## Exercise data
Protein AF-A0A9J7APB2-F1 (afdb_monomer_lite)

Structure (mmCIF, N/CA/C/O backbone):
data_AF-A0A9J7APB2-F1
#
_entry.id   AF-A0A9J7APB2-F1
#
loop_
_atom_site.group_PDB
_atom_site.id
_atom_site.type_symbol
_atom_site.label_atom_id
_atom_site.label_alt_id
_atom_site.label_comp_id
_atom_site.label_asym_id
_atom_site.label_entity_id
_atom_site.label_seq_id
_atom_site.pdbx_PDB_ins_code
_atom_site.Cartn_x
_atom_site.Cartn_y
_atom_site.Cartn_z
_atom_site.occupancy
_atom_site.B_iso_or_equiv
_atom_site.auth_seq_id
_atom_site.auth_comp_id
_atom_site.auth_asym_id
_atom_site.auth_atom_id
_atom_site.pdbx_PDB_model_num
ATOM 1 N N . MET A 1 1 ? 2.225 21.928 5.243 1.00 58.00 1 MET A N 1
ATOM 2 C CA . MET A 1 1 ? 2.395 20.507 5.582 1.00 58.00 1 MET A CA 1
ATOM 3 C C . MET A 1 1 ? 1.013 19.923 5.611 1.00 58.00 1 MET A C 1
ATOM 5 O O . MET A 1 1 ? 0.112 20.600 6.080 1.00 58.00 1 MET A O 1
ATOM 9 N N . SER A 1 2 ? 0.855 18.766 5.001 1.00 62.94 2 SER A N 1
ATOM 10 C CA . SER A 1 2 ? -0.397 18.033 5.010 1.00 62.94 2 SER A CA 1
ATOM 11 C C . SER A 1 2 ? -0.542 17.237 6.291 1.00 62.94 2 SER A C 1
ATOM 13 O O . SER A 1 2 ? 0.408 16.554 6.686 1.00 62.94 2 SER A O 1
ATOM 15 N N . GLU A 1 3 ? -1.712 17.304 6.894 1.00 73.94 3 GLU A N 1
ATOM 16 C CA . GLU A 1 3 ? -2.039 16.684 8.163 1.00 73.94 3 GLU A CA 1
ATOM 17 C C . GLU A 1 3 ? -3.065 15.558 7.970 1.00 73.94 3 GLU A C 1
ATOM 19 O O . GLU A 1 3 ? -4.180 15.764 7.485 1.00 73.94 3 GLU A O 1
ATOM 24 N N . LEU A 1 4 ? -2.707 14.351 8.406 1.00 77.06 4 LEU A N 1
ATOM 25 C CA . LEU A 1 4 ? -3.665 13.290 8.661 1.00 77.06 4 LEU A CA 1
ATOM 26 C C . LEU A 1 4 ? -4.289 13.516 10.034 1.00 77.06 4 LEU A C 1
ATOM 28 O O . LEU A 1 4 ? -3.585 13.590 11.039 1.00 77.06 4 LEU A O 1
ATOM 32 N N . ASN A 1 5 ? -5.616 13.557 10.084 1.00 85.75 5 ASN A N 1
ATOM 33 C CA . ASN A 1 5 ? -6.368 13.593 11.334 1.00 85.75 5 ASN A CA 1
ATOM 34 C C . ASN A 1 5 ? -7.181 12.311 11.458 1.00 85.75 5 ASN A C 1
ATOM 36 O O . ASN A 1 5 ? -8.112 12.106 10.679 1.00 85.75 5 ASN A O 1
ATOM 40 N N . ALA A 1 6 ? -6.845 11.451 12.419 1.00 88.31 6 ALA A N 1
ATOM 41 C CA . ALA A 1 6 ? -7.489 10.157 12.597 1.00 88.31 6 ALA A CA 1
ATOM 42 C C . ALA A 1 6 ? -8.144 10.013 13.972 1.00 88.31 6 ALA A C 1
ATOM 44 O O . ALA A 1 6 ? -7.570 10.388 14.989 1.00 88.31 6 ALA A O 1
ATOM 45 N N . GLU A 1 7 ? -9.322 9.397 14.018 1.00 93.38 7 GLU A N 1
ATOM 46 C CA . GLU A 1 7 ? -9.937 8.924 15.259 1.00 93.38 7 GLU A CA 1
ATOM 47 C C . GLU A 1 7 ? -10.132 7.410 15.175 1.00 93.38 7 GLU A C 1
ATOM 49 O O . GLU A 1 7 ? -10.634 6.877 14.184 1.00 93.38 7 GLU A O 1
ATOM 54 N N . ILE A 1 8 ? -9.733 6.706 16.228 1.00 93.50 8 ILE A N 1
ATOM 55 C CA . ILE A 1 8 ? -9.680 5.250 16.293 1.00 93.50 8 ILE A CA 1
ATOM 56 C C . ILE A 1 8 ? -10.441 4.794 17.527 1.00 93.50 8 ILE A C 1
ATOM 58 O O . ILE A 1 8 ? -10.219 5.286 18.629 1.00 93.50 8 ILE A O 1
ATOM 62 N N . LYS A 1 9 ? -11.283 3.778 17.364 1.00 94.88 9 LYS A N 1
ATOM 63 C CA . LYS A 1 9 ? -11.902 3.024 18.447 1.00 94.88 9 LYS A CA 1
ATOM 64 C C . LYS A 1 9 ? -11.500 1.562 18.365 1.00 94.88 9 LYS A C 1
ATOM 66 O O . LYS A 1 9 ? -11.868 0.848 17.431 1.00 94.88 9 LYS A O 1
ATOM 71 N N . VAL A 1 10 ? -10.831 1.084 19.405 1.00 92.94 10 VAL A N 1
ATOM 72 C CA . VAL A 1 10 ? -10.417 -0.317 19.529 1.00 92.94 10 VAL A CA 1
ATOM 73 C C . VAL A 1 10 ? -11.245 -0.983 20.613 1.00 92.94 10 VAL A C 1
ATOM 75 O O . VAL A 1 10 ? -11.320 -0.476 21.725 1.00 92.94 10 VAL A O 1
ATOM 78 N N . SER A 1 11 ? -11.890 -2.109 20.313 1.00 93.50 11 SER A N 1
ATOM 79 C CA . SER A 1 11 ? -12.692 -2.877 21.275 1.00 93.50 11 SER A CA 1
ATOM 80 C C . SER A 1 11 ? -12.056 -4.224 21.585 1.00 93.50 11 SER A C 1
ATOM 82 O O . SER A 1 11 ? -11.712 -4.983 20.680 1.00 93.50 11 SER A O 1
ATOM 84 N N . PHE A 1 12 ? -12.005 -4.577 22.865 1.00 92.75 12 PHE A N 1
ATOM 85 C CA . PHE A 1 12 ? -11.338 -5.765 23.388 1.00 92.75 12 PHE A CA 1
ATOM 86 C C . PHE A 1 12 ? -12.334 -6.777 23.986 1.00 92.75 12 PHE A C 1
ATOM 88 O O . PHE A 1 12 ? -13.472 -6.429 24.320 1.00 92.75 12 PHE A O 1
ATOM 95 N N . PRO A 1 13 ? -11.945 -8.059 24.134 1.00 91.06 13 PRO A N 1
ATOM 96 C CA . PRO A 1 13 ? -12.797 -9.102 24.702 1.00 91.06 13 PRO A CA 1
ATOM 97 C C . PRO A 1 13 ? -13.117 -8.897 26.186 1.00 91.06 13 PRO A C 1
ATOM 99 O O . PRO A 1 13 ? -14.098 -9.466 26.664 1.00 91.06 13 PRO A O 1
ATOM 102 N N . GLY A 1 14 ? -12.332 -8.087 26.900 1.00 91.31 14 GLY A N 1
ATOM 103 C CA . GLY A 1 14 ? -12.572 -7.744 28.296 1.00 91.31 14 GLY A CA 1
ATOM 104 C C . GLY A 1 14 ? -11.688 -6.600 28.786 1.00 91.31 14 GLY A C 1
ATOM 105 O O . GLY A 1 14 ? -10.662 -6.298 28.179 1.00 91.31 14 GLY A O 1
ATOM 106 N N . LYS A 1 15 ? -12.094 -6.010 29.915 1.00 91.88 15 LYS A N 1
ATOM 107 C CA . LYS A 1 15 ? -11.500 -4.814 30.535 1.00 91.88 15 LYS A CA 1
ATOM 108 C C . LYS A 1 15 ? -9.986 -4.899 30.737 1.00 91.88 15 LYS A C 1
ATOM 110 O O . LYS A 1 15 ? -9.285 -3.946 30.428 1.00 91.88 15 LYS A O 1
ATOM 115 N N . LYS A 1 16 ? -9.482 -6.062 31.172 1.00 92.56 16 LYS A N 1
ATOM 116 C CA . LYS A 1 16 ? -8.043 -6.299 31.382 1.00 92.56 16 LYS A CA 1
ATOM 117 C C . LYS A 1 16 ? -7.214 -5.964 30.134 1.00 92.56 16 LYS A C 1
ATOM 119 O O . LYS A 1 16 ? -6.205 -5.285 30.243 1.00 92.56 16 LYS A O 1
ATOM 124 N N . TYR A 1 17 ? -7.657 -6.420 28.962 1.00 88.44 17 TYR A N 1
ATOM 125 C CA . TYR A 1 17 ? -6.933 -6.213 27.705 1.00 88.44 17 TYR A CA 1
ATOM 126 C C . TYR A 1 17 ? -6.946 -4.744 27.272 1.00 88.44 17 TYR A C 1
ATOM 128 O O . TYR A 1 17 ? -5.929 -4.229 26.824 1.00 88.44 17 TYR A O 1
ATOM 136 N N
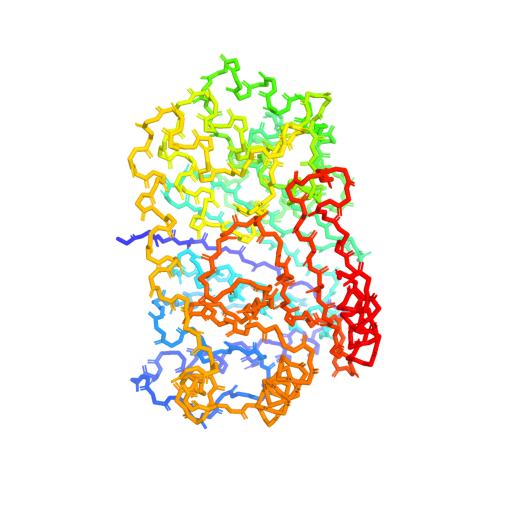 . SER A 1 18 ? -8.076 -4.049 27.446 1.00 89.44 18 SER A N 1
ATOM 137 C CA . SER A 1 18 ? -8.146 -2.615 27.147 1.00 89.44 18 SER A CA 1
ATOM 138 C C . SER A 1 18 ? -7.339 -1.767 28.132 1.00 89.44 18 SER A C 1
ATOM 140 O O . SER A 1 18 ? -6.774 -0.766 27.727 1.00 89.44 18 SER A O 1
ATOM 142 N N . GLU A 1 19 ? -7.251 -2.148 29.409 1.00 89.88 19 GLU A N 1
ATOM 143 C CA . GLU A 1 19 ? -6.405 -1.451 30.393 1.00 89.88 19 GLU A CA 1
ATOM 144 C C . GLU A 1 19 ? -4.911 -1.620 30.086 1.00 89.88 19 GLU A C 1
ATOM 146 O O . GLU A 1 19 ? -4.150 -0.661 30.187 1.00 89.88 19 GLU A O 1
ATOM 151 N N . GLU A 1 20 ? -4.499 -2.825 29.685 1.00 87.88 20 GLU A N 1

## Exercise aim
Please transcribe the records exactly from their first line through the line holding "ATOM 10 C CA", and leave out all others.

## Answer section
Protein AF-A0A9J7APB2-F1 (afdb_monomer_lite)

Structure (mmCIF, N/CA/C/O backbone):
data_AF-A0A9J7APB2-F1
#
_entry.id   AF-A0A9J7APB2-F1
#
loop_
_atom_site.group_PDB
_atom_site.id
_atom_site.type_symbol
_atom_site.label_atom_id
_atom_site.label_alt_id
_atom_site.label_comp_id
_atom_site.label_asym_id
_atom_site.label_entity_id
_atom_site.label_seq_id
_atom_site.pdbx_PDB_ins_code
_atom_site.Cartn_x
_atom_site.Cartn_y
_atom_site.Cartn_z
_atom_site.occupancy
_atom_site.B_iso_or_equiv
_atom_site.auth_seq_id
_atom_site.auth_comp_id
_atom_site.auth_asym_id
_atom_site.auth_atom_id
_atom_site.pdbx_PDB_model_num
ATOM 1 N N . MET A 1 1 ? 2.225 21.928 5.243 1.00 58.00 1 MET A N 1
ATOM 2 C CA . MET A 1 1 ? 2.395 20.507 5.582 1.00 58.00 1 MET A CA 1
ATOM 3 C C . MET A 1 1 ? 1.013 19.923 5.611 1.00 58.00 1 MET A C 1
ATOM 5 O O . MET A 1 1 ? 0.112 20.600 6.080 1.00 58.00 1 MET A O 1
ATOM 9 N N . SER A 1 2 ? 0.855 18.766 5.001 1.00 62.94 2 SER A N 1
ATOM 10 C CA . SER A 1 2 ? -0.397 18.033 5.010 1.00 62.94 2 SER A CA 1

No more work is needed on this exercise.